GOAL OF THE EXERCISE: Write out, word for word, the part of the listing below that opens with the line containing "ATOM 173 O O" and closes with the line containing "ATOM 182 N N", keeping both of those lines and adding no others.

━━━━━━━━━━━━━━━━━━━━

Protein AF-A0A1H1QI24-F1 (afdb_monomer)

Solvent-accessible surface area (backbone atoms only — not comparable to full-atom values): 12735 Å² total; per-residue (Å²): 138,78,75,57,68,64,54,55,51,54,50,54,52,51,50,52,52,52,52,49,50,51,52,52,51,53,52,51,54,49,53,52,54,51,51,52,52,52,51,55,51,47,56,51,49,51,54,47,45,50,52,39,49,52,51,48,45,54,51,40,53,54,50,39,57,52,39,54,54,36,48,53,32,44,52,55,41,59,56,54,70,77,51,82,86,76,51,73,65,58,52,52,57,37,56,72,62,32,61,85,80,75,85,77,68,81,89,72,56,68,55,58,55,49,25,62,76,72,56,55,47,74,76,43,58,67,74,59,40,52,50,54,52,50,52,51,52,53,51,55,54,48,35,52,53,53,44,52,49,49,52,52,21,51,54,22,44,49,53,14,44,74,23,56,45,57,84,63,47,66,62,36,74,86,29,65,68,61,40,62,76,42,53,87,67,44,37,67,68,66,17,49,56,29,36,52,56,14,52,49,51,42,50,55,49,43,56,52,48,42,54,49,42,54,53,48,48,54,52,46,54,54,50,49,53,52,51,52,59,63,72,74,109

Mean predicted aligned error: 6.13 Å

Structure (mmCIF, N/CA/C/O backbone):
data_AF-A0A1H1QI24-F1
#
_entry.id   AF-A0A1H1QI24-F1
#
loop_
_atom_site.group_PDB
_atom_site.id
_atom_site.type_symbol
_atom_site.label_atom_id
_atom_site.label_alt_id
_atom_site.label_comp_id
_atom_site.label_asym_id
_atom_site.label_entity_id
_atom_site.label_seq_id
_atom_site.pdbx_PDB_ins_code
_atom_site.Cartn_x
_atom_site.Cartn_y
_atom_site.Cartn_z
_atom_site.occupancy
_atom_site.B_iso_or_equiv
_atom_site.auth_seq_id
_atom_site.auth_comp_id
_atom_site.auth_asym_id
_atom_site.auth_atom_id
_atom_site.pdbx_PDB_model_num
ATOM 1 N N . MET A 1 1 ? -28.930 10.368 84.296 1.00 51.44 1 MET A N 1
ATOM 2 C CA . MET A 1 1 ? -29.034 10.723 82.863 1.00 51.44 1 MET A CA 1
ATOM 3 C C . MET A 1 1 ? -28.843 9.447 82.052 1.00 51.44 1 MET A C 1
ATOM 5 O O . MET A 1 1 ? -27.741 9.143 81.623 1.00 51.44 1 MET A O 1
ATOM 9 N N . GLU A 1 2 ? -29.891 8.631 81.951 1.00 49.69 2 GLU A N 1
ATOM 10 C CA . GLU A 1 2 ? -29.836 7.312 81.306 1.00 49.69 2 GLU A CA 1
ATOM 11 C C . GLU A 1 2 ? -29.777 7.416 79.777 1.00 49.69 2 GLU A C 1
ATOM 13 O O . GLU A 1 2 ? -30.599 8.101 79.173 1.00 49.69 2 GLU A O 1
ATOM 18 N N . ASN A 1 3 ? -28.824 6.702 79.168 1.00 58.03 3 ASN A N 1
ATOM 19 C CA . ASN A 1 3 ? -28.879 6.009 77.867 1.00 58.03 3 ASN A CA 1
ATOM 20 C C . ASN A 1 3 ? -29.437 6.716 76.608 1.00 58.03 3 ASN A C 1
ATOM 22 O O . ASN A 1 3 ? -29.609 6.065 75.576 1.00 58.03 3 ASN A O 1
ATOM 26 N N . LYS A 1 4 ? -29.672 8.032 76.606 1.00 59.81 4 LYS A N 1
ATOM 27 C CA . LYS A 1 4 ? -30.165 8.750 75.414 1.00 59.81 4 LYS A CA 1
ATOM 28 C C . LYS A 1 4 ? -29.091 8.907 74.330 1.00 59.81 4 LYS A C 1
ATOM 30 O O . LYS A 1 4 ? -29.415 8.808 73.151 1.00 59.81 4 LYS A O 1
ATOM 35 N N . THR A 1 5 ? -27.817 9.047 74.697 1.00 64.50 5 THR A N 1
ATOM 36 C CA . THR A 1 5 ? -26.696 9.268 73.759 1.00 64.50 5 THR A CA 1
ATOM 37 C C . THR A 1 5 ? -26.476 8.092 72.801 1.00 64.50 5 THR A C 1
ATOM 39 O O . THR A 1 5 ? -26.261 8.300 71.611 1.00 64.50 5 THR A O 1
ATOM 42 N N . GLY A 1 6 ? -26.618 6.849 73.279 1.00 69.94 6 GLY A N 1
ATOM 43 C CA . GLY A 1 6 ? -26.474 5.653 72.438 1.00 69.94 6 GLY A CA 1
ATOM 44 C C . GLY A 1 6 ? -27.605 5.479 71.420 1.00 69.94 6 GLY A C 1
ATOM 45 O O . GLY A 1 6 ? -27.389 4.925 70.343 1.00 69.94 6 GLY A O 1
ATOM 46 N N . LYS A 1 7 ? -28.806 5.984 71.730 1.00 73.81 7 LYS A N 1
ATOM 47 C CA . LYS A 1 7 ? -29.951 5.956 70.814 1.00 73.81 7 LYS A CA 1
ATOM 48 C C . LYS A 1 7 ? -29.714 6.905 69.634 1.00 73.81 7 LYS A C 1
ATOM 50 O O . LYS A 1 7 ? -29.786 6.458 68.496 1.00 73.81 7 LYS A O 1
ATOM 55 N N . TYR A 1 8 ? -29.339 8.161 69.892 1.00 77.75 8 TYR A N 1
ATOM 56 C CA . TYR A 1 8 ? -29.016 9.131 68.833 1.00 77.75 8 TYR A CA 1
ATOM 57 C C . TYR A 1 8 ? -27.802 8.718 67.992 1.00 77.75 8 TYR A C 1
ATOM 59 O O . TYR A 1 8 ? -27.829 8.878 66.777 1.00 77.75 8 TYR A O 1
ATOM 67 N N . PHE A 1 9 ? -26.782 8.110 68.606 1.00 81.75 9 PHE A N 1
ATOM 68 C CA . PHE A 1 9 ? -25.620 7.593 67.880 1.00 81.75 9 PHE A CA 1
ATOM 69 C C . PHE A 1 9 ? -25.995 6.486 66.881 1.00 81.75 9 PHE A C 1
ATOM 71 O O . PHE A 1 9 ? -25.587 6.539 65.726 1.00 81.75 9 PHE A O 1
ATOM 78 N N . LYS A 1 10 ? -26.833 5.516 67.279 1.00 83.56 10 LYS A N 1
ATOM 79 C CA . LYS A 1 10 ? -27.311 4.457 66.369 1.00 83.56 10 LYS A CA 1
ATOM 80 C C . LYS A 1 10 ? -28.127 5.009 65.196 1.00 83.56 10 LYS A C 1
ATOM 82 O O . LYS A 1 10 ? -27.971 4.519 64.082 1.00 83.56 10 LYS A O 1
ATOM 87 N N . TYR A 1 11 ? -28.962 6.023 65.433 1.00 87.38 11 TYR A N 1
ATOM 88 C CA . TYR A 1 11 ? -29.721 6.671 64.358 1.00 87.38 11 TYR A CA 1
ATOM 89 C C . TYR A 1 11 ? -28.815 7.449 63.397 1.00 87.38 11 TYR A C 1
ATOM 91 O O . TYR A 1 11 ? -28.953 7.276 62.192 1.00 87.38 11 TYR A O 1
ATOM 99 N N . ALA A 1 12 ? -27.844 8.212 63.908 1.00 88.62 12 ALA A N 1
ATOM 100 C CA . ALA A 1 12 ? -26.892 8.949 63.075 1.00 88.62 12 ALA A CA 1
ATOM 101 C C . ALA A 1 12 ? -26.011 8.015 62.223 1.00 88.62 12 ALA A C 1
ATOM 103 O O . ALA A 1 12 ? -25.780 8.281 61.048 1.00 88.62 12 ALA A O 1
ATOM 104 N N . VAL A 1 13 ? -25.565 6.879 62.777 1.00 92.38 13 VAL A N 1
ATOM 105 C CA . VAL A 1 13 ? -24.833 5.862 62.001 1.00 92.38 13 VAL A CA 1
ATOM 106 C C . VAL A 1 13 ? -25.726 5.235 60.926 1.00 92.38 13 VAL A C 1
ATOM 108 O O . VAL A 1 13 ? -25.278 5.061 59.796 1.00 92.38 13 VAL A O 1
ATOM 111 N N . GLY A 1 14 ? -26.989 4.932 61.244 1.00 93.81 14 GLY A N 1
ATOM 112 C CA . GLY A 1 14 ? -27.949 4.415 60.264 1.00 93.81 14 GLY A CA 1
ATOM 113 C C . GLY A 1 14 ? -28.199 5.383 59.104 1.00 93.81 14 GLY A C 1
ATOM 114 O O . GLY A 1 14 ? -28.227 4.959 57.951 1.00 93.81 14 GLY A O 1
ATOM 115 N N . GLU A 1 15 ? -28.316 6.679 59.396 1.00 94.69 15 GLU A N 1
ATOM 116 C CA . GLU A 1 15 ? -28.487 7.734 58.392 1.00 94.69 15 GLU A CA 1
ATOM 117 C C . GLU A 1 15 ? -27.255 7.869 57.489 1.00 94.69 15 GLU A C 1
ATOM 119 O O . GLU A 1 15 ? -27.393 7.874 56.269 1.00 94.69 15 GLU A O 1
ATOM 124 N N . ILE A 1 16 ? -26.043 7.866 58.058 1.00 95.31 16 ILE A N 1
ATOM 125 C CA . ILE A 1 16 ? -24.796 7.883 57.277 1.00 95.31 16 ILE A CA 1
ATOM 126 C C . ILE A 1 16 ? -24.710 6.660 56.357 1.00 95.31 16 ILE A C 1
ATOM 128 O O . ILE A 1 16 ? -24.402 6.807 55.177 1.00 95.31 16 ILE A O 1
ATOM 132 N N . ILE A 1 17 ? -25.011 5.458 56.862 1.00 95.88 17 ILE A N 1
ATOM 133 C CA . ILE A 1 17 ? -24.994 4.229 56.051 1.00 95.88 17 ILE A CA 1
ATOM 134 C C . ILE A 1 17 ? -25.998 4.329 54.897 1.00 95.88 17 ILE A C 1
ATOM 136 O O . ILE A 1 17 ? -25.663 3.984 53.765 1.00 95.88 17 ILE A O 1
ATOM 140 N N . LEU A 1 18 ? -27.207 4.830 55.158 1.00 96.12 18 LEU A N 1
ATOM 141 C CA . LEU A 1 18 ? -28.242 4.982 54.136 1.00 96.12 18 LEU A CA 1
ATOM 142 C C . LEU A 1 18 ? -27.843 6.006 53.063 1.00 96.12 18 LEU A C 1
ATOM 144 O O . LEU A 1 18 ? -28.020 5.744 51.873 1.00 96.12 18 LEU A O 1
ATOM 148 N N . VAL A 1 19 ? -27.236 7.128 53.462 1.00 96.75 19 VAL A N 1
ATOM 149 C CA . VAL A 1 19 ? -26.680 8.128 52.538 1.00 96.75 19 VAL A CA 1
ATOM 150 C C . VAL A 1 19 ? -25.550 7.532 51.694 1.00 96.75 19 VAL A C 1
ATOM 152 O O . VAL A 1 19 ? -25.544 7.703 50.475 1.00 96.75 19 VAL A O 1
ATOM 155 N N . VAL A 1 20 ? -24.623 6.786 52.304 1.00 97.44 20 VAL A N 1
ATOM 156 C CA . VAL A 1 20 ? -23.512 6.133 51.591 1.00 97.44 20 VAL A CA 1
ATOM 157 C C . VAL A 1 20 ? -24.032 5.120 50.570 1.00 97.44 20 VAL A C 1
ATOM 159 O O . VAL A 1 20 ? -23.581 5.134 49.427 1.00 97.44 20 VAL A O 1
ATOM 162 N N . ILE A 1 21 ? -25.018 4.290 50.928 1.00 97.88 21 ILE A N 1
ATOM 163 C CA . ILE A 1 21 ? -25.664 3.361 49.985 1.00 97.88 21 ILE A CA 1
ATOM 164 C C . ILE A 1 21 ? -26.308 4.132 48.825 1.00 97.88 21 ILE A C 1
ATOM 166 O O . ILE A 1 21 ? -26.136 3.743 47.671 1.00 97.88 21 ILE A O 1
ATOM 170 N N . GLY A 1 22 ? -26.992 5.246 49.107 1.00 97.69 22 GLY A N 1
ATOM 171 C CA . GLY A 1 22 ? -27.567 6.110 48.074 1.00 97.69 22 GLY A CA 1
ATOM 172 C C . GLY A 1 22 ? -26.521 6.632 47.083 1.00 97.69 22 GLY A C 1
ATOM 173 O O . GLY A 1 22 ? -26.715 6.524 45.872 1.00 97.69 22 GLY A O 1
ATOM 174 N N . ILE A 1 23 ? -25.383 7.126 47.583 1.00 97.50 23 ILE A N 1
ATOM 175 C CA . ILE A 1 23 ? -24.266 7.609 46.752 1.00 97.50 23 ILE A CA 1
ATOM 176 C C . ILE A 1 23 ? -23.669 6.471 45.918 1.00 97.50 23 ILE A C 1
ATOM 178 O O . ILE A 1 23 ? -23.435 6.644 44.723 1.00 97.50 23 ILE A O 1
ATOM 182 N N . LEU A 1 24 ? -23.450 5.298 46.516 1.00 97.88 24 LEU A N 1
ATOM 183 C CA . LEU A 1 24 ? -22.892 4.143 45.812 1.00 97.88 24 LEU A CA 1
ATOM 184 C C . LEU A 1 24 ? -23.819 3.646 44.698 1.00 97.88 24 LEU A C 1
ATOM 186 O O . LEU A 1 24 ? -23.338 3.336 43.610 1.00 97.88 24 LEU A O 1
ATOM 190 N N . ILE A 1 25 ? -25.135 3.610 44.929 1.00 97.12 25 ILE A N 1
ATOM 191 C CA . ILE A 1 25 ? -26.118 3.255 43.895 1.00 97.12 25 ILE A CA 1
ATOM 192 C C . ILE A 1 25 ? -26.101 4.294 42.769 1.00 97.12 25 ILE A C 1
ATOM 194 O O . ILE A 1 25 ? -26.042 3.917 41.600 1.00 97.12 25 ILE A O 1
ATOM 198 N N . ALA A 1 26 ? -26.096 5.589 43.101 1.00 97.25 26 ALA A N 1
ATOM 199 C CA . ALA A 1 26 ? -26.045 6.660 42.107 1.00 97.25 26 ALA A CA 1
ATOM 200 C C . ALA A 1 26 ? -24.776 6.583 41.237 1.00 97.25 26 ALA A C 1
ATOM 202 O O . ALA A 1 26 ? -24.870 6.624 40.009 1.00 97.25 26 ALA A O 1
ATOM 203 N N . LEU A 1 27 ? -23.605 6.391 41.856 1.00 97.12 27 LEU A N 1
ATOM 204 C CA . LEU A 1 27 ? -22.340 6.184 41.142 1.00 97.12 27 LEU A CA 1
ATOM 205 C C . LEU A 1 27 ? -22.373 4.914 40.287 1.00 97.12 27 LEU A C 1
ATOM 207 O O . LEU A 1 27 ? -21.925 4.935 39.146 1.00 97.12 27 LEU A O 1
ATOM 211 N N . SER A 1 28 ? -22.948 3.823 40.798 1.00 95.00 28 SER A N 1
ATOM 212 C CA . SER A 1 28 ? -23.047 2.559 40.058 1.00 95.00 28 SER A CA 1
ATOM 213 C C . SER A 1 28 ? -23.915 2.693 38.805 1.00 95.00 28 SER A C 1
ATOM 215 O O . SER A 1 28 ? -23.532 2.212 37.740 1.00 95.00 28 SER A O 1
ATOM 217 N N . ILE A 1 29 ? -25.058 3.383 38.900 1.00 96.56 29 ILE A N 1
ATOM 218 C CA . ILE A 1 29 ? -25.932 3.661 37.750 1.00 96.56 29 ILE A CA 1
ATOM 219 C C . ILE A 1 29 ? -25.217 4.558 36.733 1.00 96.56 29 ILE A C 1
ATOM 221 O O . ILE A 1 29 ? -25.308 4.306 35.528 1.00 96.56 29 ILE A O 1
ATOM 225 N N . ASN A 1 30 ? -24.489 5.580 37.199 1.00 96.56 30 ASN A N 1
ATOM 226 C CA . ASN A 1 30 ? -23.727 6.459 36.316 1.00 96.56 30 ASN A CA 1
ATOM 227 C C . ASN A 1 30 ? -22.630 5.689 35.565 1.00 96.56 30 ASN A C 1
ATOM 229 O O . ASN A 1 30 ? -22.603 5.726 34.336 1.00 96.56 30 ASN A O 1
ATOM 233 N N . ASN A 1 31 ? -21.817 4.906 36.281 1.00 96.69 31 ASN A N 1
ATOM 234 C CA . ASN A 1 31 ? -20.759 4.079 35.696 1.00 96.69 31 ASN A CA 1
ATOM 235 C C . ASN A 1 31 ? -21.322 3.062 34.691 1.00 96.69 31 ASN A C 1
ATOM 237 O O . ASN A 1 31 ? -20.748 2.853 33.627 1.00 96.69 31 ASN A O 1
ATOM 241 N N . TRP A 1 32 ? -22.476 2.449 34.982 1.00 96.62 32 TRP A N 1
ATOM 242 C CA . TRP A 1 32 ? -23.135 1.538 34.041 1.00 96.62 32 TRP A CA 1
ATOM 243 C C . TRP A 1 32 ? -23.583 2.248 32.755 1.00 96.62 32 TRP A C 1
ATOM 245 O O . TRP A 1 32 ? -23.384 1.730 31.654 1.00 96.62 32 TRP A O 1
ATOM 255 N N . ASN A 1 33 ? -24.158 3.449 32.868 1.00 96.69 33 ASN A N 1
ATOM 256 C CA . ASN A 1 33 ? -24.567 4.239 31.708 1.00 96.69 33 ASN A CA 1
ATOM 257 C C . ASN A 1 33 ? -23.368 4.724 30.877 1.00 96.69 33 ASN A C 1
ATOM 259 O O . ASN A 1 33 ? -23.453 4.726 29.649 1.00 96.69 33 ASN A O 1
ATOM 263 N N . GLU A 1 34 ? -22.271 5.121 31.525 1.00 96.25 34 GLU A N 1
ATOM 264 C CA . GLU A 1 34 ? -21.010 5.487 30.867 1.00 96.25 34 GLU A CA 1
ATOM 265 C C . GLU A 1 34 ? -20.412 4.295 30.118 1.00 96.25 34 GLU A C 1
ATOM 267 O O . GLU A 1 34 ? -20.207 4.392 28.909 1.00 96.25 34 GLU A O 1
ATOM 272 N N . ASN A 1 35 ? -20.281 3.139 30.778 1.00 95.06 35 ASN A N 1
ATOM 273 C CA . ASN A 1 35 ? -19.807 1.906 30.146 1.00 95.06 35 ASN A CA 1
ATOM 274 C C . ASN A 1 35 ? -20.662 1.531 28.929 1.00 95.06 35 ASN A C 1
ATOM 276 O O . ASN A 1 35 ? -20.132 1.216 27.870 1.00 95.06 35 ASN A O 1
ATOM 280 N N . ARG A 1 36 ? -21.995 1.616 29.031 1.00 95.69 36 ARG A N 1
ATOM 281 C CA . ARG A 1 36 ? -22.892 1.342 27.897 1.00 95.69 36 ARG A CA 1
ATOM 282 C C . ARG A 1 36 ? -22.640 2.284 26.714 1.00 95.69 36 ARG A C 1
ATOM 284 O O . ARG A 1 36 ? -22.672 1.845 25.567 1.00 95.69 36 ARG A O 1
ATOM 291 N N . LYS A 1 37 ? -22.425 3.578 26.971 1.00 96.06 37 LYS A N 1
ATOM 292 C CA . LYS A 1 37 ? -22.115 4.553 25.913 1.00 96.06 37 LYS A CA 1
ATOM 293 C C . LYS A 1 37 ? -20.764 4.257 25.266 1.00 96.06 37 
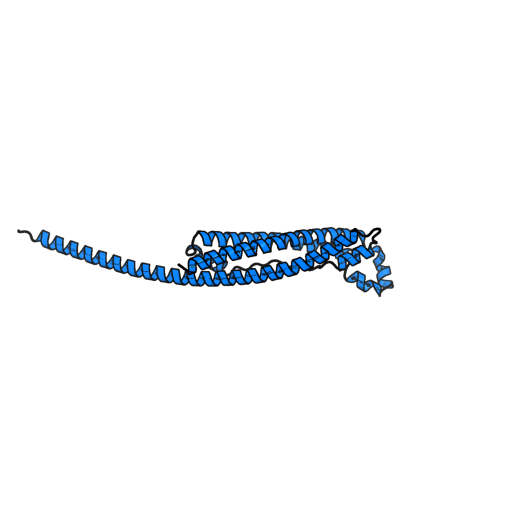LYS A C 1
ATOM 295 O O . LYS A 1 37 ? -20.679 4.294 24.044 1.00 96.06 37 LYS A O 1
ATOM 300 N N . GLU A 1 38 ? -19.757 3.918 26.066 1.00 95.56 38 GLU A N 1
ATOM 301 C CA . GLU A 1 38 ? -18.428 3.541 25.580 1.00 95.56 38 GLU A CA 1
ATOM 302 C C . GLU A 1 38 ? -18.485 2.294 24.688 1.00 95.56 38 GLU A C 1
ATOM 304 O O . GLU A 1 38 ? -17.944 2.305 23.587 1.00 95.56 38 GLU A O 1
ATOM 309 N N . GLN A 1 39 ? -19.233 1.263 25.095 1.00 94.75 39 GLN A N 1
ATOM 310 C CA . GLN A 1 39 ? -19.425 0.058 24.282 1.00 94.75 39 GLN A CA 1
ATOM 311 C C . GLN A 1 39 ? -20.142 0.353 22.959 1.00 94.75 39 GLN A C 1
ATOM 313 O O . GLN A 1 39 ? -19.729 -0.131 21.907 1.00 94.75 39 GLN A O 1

━━━━━━━━━━━━━━━━━━━━

ANSWER AREA:
ATOM 173 O O . GLY A 1 22 ? -26.715 6.524 45.872 1.00 97.69 22 GLY A O 1
ATOM 174 N N . ILE A 1 23 ? -25.383 7.126 47.583 1.00 97.50 23 ILE A N 1
ATOM 175 C CA . ILE A 1 23 ? -24.266 7.609 46.752 1.00 97.50 23 ILE A CA 1
ATOM 176 C C . ILE A 1 23 ? -23.669 6.471 45.918 1.00 97.50 23 ILE A C 1
ATOM 178 O O . ILE A 1 23 ? -23.435 6.644 44.723 1.00 97.50 23 ILE A O 1
ATOM 182 N N . LEU A 1 24 ? -23.450 5.298 46.516 1.00 97.88 24 LEU A N 1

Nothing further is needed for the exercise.